South Africa Honors

Dean Linda P. Fried Announces New CAPRISA Professorship in Global Health

August 18, 2015

Mailman School Dean Linda P. Fried announced an endowed chair for Salim Abdool Karim, director of CAPRISA, the Centre for the AIDS Programme of Research in South Africa, last week during a trip to South Africa, Lesotho, and Swaziland—three of the five countries with the greatest per capita HIV infection rates in the world. Seeking to strengthen research and training partnerships to combat infectious disease in the region, Dean Fried met with academic and governmental leaders and visited ICAP-supported clinics in Lesotho and Swaziland with Wafaa El-Sadr, ICAP’s director and university professor of epidemiology.

For CAPRISA, the visit coincided with a Celebration of Excellence honoring years of achievement at this highly regarded research institute. The product of a collaboration between the Mailman School and four South African institutions, CAPRISA was founded in 2002 to conduct research in HIV pathogenesis, prevention, and epidemiology, and to explore the links between tuberculosis and AIDS care. Credited with some of the most important advances against the sub-Saharan pandemic, CAPRISA was built on the model of the Southern African AIDS International Training and Research Program (AITRP), whose fellows enjoy support from the National Institutes of Health Fogarty International Center.

Established in 1994, the Fogarty AITRP was initially led by Zena Stein, professor of epidemiology at the Mailman School. In 1999, Salim Abdool Karim became the program’s primary investigator. Since 2005, that role has been held by Quarraisha Abdool Karim, CAPRISA’s associate scientific director.

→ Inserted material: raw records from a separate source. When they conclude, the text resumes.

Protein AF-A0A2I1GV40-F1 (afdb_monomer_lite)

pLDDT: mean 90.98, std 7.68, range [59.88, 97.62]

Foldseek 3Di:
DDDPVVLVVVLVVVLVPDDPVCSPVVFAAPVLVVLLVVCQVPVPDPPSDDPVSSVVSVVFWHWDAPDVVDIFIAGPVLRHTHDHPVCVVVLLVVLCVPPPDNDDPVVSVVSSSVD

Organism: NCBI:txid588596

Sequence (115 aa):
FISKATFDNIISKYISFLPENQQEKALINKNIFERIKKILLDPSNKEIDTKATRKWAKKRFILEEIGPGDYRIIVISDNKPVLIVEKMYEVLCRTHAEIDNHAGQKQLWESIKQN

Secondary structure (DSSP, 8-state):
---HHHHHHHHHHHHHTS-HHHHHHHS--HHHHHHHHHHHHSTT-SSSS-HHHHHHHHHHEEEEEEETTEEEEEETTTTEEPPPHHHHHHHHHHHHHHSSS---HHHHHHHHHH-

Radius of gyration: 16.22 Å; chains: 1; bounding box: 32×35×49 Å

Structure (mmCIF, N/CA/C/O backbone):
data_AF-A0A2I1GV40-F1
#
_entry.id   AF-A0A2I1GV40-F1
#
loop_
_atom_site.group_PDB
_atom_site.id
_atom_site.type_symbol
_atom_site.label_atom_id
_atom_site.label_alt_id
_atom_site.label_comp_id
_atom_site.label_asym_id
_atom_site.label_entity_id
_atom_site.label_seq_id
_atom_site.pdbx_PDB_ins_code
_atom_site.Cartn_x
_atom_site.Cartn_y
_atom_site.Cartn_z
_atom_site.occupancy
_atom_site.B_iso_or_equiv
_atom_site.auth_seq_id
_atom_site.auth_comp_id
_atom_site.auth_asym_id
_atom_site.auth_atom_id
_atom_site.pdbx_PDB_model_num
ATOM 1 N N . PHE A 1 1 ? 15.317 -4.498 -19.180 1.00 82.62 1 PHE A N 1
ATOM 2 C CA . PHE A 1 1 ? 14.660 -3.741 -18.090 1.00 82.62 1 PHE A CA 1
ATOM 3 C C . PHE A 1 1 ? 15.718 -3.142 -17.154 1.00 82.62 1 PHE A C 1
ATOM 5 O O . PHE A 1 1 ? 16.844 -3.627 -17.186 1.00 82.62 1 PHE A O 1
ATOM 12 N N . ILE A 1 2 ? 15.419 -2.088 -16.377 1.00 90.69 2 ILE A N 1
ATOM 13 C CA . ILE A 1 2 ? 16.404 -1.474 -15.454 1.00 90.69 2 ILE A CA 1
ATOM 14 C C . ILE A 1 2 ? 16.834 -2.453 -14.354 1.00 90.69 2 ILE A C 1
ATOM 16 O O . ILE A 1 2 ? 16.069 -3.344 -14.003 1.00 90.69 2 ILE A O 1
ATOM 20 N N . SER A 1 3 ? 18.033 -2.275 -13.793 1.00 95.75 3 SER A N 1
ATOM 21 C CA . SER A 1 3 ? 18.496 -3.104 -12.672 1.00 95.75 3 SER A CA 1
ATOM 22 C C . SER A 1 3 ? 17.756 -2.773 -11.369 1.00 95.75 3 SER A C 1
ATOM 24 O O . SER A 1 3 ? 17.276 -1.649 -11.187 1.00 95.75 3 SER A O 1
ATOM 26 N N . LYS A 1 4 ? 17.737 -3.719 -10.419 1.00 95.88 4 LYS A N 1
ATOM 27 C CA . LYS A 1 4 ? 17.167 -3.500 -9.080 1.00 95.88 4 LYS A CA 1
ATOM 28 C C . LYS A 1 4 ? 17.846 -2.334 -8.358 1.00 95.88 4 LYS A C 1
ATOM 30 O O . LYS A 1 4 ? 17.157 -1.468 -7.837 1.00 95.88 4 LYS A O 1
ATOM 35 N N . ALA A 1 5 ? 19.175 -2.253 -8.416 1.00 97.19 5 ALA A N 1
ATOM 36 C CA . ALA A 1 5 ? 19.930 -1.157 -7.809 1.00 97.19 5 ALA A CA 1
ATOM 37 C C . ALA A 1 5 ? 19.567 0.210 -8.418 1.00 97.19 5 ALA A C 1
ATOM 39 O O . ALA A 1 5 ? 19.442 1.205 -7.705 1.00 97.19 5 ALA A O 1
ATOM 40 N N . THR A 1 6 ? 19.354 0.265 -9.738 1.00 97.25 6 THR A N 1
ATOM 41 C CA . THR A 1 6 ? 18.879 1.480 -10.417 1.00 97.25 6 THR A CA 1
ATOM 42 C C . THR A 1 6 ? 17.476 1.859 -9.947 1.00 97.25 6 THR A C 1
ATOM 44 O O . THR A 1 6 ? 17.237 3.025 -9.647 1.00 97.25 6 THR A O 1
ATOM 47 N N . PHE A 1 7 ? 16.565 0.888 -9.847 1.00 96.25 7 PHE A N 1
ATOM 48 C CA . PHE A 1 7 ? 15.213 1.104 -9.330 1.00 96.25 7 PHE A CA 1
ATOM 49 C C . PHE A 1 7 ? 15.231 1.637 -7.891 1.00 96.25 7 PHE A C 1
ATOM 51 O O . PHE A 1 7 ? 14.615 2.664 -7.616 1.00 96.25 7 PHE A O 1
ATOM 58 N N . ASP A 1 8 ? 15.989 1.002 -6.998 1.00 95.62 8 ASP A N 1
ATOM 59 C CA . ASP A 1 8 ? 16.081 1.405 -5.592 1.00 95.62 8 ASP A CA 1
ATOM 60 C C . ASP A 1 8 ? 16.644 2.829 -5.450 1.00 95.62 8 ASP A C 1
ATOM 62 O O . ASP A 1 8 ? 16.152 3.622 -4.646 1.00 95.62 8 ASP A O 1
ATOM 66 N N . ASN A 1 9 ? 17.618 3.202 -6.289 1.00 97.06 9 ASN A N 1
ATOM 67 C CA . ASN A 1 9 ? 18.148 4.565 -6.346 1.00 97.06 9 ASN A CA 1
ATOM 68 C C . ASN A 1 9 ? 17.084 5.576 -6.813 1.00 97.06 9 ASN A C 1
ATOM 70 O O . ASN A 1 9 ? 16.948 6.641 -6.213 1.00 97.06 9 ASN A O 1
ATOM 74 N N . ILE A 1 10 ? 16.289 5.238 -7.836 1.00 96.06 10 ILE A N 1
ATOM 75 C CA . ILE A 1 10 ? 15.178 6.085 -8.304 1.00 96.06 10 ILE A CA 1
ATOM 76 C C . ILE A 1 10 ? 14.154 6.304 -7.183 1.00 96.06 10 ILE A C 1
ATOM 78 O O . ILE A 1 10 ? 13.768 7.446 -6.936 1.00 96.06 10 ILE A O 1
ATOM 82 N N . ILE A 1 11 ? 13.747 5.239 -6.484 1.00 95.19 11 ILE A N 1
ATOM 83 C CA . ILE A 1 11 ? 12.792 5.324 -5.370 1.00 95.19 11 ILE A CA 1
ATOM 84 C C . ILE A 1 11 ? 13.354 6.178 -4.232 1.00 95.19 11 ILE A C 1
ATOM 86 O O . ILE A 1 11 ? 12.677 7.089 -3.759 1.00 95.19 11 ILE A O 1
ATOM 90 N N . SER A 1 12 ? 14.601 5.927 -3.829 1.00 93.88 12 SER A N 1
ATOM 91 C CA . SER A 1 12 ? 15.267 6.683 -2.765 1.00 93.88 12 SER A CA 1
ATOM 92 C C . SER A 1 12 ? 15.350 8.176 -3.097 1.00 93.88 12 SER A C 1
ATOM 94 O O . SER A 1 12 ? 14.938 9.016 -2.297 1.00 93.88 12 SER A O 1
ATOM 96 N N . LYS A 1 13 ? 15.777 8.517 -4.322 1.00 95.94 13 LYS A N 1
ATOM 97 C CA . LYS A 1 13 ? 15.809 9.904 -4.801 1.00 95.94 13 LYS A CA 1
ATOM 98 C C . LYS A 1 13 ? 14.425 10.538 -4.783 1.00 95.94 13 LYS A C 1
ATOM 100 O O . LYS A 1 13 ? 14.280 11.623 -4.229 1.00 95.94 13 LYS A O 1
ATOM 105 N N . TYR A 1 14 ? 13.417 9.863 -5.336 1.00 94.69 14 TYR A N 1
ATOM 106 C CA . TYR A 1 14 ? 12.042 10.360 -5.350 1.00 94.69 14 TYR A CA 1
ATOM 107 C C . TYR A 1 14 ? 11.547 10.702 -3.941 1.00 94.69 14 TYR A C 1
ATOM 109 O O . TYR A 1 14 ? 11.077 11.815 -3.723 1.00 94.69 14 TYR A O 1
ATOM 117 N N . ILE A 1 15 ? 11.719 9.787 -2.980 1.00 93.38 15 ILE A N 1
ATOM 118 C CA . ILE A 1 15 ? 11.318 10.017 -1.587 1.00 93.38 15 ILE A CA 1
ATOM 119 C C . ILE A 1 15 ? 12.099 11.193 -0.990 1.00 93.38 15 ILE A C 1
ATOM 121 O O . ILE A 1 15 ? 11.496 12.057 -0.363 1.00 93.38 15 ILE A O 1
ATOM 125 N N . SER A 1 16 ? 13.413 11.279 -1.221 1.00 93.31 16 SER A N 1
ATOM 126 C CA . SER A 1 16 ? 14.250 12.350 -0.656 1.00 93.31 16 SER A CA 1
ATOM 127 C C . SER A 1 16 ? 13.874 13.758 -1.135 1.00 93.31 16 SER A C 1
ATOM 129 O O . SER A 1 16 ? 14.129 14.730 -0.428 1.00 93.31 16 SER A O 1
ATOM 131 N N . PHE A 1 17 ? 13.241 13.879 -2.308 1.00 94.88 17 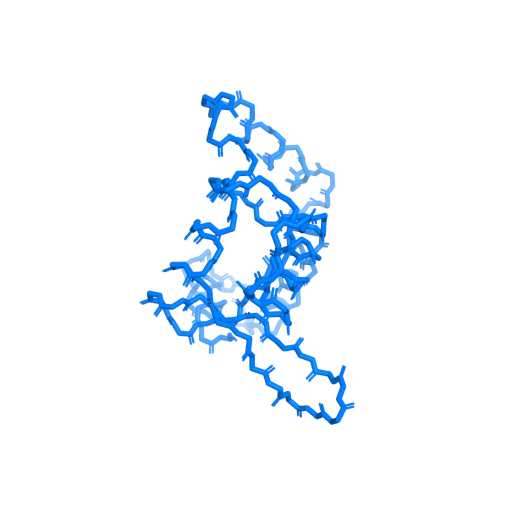PHE A N 1
ATOM 132 C CA . PHE A 1 17 ? 12.756 15.160 -2.829 1.00 94.88 17 PHE A CA 1
ATOM 133 C C . PHE A 1 17 ? 11.417 15.600 -2.222 1.00 94.88 17 PHE A C 1
ATOM 135 O O . PHE A 1 17 ? 10.998 16.737 -2.438 1.00 94.88 17 PHE A O 1
ATOM 142 N N . LEU A 1 18 ? 10.731 14.729 -1.478 1.00 93.81 18 LEU A N 1
ATOM 143 C CA . LEU A 1 18 ? 9.471 15.072 -0.829 1.00 93.81 18 LEU A CA 1
ATOM 144 C C . LEU A 1 18 ? 9.717 15.709 0.546 1.00 93.81 18 LEU A C 1
ATOM 146 O O . LEU A 1 18 ? 10.649 15.313 1.251 1.00 93.81 18 LEU A O 1
ATOM 150 N N . PRO A 1 19 ? 8.849 16.638 0.986 1.00 92.81 19 PRO A N 1
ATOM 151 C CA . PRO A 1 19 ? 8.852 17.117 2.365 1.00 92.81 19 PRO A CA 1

Both Karims are members of the Mailman School’s epidemiology department, which will be the institutional home of Salim Abdool Karim’s chair, the CAPRISA Professorship of Global Health.

More than 500 fellows have been trained through the Fogarty AITRP, which has been crucial in efforts to build TB and AIDS capacity in South Africa, Lesotho, Swaziland, and Namibia. Almost all the large AIDS research units in South Africa are led by or have senior scientists who have been Fogarty AITRP trainees. A number of long-term trainees have joined CAPRISA and are currently part of that organization’s senior management. 

In remarks about Salim Abdool Karim at the CAPRISA Celebration, Dean Fried said, “As a scientist, you have contributed foundational studies of HIV prevention, pathogenesis, and co-infection. As an educator, you have communicated scientific findings so audiences would understand them without fear, stigma, or bias. As a leader, you have made CAPRISA a source of knowledge that has advanced South Africa’s progress against HIV and tuberculosis.”

In addition to Dean Fried’s keynote address on opportunities and challenges in improving global health, the CAPRISA celebration featured the South African National Research Foundation’s announcement that Quarraisha Abdool Karim had received its highest ranking. Abdool Karim, who was recently described by the South Africa Times as “South Africa’s rock star scientist,” is only the second black woman ever in South Africa to get an A-rating.

During her visit, Dean Fried also visited the eThekwini Clinic, which is located in central Durban, adjoining the largest government outpatient TB facility in Durban, the Prince Cyril Zulu Communicable Disease Centre. The facility provides free diagnosis and treatment for 8,000 patients with TB every month. TB and HIV infection are individually major global public health concerns but the two intertwined epidemics are a devastating and deadly combination, responsible for more deaths than any other condition in South Africa.